Por:
Marcelo Pisarro (Estudios Culturales)
El baile final de Footloose vale toda la película. El pibe
de Chicago (Kevin Bacon) grita "¡Bailemos!" y comienza la canción que
da título al filme. El baile en sí es un pastiche: algunas parejas se toman de
la mano, otras danzan sueltas, los demás saltan despatarrados; Lori Singer ¿la
chica de la que uno no puede no enamorarse a los 17¿ grita de alegría cuando
alguno se le anima a la pista; se forma un medio círculo y en el centro hay
coreografías varias. Pero lo mejor son sus caras de sorpresa, que el paso del
tiempo vuelve tan nítidas y toscas: descubrir que son capaces de bailar
significa descubrir una nueva manera de andar. Tal vez, una nueva manera de
vivir.
La otra versión de esta historia sucedió en 1962, cuando el
antropólogo Terence Turner y su esposa llegaron a una aldea kayapó de Gorotire,
Brasil. Tradicionalmente los kayapó armaban las aldeas en círculo, relacionando
arquitectura con cosmología, pero el Servicio de Protección al Indio los había
obligado a levantarlas a la manera occidental: una calle recta entre dos
hileras de casas.
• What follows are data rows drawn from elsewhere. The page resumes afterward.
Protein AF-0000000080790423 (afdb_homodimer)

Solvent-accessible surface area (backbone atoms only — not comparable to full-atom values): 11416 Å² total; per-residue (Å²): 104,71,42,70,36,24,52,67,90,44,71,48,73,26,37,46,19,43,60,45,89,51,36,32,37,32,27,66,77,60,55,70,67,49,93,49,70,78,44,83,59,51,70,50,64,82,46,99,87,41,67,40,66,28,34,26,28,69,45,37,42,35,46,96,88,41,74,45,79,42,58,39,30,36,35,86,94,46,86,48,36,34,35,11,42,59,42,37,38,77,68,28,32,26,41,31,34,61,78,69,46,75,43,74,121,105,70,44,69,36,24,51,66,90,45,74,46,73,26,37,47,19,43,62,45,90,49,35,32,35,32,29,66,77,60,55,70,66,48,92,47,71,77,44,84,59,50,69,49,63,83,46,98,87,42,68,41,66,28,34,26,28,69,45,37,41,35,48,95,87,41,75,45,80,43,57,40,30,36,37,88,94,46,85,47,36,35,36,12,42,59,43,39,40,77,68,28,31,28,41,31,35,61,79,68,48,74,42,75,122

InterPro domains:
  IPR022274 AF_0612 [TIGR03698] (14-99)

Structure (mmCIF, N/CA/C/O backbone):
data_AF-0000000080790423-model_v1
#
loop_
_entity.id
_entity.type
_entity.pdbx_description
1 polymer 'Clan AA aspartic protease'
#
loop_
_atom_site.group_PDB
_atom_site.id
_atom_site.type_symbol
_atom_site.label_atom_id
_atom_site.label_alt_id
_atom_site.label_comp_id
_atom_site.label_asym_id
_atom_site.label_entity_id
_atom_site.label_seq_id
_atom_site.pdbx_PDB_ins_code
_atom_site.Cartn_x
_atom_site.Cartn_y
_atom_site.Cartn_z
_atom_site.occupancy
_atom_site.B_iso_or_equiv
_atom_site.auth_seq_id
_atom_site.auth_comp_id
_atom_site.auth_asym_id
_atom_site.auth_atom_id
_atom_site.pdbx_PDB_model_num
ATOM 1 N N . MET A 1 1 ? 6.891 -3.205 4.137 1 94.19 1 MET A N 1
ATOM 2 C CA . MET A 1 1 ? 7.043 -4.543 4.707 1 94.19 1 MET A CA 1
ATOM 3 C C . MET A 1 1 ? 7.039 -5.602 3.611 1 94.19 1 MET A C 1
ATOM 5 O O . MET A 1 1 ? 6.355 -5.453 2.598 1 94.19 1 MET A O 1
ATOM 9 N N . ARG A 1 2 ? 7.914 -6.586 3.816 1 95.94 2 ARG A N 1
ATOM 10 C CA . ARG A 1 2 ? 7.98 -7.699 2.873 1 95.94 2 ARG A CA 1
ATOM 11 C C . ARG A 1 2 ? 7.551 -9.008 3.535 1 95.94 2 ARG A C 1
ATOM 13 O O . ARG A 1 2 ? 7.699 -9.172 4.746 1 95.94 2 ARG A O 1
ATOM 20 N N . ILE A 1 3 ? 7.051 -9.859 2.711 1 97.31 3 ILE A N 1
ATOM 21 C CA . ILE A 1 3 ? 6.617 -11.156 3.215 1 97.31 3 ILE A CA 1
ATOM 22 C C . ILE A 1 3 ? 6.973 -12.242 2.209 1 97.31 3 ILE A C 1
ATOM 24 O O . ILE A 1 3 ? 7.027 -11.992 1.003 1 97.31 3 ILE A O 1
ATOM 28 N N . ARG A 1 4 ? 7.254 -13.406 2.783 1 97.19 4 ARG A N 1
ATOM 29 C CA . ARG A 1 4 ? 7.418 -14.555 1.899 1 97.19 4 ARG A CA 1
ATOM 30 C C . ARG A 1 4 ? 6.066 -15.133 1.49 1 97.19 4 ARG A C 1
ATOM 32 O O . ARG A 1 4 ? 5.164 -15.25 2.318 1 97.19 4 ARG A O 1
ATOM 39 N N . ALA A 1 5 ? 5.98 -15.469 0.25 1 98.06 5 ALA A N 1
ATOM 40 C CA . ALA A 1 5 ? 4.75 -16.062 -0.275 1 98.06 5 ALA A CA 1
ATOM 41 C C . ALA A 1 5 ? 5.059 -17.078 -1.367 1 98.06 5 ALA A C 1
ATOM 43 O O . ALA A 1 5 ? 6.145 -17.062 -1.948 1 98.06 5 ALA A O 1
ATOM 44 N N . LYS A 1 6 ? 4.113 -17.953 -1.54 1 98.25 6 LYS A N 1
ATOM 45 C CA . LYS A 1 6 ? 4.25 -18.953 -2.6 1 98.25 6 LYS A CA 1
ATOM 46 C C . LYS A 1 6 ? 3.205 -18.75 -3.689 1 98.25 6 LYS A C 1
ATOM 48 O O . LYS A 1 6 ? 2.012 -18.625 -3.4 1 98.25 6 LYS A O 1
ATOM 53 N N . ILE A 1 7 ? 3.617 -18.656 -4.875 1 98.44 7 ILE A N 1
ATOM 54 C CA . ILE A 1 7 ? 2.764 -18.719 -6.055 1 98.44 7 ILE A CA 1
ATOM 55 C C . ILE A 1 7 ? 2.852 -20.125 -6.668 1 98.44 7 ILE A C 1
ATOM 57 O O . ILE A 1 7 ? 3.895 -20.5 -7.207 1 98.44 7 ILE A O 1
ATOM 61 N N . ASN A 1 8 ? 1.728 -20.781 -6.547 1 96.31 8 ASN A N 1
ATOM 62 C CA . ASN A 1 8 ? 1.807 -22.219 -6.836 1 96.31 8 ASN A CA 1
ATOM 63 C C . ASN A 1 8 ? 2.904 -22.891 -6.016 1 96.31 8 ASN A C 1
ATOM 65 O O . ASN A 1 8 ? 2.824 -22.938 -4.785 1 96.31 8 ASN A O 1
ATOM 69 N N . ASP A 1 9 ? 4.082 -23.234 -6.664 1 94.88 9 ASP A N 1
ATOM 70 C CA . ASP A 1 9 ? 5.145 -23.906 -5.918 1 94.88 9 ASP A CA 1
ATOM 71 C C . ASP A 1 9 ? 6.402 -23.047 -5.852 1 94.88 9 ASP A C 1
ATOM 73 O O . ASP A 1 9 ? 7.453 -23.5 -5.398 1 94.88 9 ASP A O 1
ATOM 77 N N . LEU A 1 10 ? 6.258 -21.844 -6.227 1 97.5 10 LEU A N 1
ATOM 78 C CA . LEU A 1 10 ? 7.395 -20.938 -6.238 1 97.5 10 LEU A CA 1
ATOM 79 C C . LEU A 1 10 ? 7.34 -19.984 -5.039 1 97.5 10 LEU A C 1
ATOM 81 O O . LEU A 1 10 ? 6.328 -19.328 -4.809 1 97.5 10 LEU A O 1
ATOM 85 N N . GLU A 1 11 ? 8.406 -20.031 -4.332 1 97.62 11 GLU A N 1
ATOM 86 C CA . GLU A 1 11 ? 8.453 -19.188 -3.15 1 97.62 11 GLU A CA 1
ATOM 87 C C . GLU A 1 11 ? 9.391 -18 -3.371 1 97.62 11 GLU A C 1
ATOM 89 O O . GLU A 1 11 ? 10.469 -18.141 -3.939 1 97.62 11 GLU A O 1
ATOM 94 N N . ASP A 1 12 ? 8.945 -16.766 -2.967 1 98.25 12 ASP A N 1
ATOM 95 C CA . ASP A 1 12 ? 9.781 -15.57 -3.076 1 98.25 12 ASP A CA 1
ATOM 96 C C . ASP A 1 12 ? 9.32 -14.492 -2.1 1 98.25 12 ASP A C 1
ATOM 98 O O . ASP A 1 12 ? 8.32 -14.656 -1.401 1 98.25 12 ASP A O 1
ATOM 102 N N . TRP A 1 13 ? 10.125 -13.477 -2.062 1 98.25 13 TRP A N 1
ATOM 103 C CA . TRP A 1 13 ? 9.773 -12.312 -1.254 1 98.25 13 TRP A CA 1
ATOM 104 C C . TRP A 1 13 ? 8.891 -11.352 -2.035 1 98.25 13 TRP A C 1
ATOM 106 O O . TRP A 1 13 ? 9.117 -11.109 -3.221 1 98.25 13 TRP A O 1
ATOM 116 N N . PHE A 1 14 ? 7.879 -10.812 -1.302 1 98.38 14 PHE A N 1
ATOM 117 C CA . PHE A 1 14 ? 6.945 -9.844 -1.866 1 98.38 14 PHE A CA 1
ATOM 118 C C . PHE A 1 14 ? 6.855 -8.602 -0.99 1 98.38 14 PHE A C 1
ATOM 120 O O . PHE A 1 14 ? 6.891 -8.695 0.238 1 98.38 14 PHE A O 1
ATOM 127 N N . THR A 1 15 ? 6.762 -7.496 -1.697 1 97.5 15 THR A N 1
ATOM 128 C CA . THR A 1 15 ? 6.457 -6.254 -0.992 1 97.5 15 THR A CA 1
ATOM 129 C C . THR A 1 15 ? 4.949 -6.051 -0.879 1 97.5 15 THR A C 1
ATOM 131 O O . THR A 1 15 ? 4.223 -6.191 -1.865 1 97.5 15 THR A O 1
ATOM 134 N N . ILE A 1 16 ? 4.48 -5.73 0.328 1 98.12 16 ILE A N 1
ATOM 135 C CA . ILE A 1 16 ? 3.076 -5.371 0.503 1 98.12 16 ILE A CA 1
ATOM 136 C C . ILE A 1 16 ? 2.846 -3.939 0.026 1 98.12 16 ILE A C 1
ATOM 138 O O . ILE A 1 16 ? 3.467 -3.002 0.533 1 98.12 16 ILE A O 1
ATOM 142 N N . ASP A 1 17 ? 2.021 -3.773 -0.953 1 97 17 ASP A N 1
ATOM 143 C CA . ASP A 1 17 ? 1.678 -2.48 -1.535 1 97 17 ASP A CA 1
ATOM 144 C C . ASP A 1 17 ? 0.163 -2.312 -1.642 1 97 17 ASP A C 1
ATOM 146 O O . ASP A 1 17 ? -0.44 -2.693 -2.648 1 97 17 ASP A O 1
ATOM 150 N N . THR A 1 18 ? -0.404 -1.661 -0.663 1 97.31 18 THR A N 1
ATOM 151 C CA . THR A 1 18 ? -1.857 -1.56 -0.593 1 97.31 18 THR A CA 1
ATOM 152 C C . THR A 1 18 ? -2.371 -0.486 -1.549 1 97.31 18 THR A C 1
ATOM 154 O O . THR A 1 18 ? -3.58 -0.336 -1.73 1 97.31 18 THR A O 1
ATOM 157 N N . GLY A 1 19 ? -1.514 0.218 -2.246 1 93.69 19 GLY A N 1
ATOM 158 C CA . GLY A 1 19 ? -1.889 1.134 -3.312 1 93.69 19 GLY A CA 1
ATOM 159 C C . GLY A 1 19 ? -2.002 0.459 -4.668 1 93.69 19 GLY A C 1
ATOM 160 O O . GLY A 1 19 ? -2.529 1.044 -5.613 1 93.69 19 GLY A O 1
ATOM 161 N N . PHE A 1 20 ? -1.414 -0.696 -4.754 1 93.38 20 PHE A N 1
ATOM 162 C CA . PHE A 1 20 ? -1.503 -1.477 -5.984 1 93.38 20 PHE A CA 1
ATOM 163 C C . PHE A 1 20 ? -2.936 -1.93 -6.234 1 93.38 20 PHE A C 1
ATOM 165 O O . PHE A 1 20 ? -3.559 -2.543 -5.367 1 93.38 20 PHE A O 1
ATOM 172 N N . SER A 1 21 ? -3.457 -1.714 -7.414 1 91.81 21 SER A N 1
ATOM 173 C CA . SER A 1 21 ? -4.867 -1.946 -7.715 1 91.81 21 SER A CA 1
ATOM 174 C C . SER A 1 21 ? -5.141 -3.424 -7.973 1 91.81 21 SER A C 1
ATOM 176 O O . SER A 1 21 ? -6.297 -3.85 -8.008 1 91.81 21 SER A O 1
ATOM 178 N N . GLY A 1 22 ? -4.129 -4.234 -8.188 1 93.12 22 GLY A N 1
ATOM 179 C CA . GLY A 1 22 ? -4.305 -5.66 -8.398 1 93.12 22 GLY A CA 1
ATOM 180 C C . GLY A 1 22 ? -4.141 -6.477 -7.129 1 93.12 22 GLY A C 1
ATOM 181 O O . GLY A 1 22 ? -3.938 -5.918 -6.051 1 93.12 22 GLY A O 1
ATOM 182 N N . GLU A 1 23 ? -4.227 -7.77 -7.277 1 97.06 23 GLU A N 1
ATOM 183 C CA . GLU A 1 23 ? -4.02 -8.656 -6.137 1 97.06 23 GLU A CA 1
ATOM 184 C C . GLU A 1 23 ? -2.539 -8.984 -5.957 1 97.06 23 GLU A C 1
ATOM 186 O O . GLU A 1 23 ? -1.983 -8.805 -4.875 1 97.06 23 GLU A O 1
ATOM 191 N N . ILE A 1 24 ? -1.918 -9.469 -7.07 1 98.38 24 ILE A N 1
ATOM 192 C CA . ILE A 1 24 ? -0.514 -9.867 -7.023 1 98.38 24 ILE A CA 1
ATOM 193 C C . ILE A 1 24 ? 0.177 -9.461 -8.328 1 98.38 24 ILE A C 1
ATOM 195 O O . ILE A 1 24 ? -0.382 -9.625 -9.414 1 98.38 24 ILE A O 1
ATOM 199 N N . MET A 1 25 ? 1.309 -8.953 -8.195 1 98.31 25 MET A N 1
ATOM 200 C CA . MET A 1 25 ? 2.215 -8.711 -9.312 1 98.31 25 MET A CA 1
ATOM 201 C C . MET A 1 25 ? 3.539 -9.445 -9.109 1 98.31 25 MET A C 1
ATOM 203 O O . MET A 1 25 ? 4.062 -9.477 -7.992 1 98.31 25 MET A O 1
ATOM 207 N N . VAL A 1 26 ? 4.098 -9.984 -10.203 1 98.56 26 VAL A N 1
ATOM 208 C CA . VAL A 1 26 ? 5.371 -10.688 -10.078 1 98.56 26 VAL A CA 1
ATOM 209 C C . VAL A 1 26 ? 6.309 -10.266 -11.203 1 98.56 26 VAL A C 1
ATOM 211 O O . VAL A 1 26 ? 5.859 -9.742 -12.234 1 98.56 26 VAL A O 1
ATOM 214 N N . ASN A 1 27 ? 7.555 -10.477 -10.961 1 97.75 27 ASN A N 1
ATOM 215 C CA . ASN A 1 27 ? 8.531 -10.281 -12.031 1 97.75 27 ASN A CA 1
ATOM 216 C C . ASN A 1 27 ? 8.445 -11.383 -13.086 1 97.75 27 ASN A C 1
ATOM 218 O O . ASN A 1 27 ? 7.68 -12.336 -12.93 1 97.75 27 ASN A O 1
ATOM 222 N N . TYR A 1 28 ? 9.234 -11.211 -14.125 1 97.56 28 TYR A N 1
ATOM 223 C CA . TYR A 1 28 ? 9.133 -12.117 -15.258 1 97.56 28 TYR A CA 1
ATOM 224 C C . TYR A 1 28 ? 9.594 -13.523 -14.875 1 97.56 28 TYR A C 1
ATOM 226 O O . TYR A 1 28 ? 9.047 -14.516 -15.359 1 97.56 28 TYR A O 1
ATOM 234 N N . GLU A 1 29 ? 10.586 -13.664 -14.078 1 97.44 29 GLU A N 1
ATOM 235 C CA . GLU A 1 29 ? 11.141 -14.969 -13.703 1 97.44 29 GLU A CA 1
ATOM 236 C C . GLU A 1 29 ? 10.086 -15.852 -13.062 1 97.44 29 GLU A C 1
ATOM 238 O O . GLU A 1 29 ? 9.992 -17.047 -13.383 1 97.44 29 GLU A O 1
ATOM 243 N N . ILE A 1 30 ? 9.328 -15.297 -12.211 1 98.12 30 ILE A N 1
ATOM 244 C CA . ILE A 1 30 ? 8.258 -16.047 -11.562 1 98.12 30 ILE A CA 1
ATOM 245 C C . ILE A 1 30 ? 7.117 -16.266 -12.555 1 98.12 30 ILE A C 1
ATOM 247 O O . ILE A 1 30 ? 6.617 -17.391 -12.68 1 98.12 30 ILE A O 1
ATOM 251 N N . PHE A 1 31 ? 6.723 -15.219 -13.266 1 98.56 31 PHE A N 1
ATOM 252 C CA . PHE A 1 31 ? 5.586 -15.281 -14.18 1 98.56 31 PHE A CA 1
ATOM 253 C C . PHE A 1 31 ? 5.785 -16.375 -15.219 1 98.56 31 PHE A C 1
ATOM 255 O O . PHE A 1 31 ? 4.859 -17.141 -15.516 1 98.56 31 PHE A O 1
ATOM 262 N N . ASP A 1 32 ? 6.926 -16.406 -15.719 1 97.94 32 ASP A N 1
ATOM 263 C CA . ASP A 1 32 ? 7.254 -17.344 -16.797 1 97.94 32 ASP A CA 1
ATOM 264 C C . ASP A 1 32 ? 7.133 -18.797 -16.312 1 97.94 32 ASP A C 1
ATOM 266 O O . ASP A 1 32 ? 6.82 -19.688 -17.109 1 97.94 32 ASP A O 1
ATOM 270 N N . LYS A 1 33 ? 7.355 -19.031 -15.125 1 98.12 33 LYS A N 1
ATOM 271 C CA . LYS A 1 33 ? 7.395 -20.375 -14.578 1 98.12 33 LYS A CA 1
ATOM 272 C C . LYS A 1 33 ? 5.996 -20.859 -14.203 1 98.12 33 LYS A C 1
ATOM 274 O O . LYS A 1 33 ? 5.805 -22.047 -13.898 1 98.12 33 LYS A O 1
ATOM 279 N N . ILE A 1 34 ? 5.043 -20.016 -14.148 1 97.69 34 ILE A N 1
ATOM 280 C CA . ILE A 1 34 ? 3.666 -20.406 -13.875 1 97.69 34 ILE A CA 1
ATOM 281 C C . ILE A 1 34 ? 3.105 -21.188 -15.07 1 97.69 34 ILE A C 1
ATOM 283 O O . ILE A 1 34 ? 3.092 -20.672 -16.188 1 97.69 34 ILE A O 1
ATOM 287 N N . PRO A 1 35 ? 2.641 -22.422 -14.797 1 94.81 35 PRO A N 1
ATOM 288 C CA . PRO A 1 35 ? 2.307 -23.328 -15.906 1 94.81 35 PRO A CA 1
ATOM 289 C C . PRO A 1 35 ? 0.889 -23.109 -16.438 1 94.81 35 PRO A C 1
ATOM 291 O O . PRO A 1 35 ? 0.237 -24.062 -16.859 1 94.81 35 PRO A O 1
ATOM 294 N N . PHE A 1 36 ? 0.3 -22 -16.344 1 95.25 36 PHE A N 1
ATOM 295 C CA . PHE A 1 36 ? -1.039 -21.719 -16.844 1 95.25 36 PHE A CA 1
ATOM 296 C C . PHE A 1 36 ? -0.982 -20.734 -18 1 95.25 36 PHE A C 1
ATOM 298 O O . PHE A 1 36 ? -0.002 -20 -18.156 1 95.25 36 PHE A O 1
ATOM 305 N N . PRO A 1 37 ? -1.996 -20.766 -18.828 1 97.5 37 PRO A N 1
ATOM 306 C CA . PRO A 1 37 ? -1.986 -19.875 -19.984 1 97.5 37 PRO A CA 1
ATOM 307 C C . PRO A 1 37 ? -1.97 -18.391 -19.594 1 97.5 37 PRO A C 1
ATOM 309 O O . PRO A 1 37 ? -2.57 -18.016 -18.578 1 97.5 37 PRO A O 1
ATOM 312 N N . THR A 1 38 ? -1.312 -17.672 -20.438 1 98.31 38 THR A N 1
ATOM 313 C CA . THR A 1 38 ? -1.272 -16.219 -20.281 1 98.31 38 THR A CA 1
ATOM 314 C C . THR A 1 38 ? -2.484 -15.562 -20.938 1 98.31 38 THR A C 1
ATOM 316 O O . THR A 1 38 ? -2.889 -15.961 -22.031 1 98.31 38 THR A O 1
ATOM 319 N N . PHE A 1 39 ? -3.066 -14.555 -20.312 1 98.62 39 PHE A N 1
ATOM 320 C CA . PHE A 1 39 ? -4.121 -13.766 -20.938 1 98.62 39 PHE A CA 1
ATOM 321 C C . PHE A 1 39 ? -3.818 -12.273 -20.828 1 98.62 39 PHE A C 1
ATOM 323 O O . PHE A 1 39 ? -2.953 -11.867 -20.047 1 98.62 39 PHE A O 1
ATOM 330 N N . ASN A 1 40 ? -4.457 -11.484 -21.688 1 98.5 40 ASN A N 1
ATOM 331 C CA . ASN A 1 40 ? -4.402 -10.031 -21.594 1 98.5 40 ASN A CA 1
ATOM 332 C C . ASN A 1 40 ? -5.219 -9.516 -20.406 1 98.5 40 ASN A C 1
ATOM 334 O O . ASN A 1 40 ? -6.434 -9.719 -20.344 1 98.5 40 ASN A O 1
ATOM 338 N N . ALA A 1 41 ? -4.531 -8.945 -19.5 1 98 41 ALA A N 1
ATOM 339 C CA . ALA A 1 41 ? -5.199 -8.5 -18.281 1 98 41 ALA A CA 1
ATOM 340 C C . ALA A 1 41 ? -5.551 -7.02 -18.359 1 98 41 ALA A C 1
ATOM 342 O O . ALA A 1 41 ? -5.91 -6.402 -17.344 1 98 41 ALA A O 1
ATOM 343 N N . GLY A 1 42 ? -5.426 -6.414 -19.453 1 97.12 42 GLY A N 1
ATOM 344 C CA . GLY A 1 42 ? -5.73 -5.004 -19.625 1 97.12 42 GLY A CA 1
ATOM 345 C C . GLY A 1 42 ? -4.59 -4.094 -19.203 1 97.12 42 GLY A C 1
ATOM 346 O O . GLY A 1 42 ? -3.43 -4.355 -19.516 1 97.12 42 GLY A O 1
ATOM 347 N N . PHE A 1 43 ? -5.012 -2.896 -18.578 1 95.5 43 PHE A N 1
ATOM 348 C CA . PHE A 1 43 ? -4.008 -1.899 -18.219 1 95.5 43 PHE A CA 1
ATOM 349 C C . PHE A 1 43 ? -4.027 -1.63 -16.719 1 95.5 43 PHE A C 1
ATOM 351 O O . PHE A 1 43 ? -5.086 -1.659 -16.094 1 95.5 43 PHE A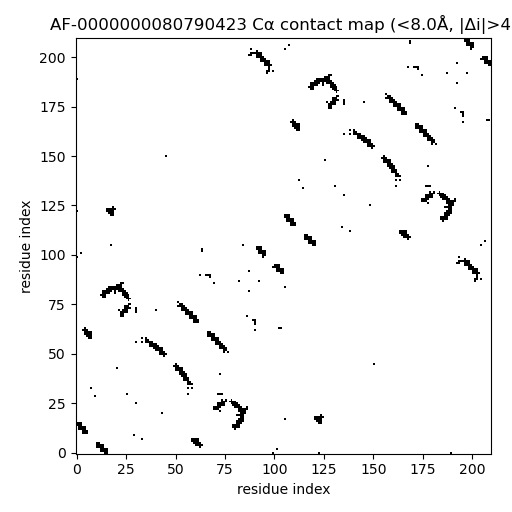 O 1
ATOM 358 N N . VAL A 1 44 ? -2.863 -1.473 -16.203 1 92.94 44 VAL A N 1
ATOM 359 C CA . VAL A 1 44 ? -2.697 -0.964 -14.844 1 92.94 44 VAL A CA 1
ATOM 360 C C . VAL A 1 44 ? -2.105 0.443 -14.883 1 92.94 44 VAL A C 1
ATOM 362 O O . VAL A 1 44 ? -1.055 0.662 -15.492 1 92.94 44 VAL A O 1
ATOM 365 N N . CYS A 1 45 ? -2.805 1.349 -14.219 1 89.75 45 CYS A N 1
ATOM 366 C CA . CYS A 1 45 ? -2.355 2.736 -14.227 1 89.75 45 CYS A CA 1
ATOM 367 C C . CYS A 1 45 ? -1.717 3.111 -12.898 1 89.75 45 CYS A C 1
ATOM 369 O O . CYS A 1 45 ? -2.318 2.918 -11.836 1 89.75 45 CYS A O 1
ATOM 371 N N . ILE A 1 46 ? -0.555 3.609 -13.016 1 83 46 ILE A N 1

El día en que Turner arribó, los kayapó hacían una ceremonia
pública, cientos de personas cantando y bailando en la calle. "Nos dimos
cuenta -escribió Turner- de que pese al plan de calle rectangular civilizada,
los kayapó se las habían arreglado para dibujar un paso de danza
circular". A través del baile los kayapó no sólo habían sido capaces de
conservar una tradición, de esconderla del poder colonial, sino de crear una
nueva. El baile les había permitido recordar lo que de otro modo estaría
destinado a perderse.
Footloose y el relato de Turner le dan forma a una misma
idea: que el baile es algo más que mover los pies. El cantante country Butch
Hancock, de The Flatlanders, dijo sobre la presentación de Elvis Presley en El
show de Ed Sullivan en 1956: "Ese era el baile que todo el mundo había
olvidado. Ese baile tan intenso que se tardaría una civilización entera en
olvidar. Y diez minutos en recordar". Estaba hablando -podría pensar uno-
de la primera vez en que se bailoteó un Vals en la corte de Berlín, en 1774, y
la reina le prohibió a sus hijas que miraran semejante escándalo; o de las
danzas sin sentido del Cabaret Voltaire, en 1916, cuando los dadaístas se
emborrachaban y bailaban sobre las mesas en nombre del arte mientras los
soldados morían en las trincheras en nombre de países que ya ni existen.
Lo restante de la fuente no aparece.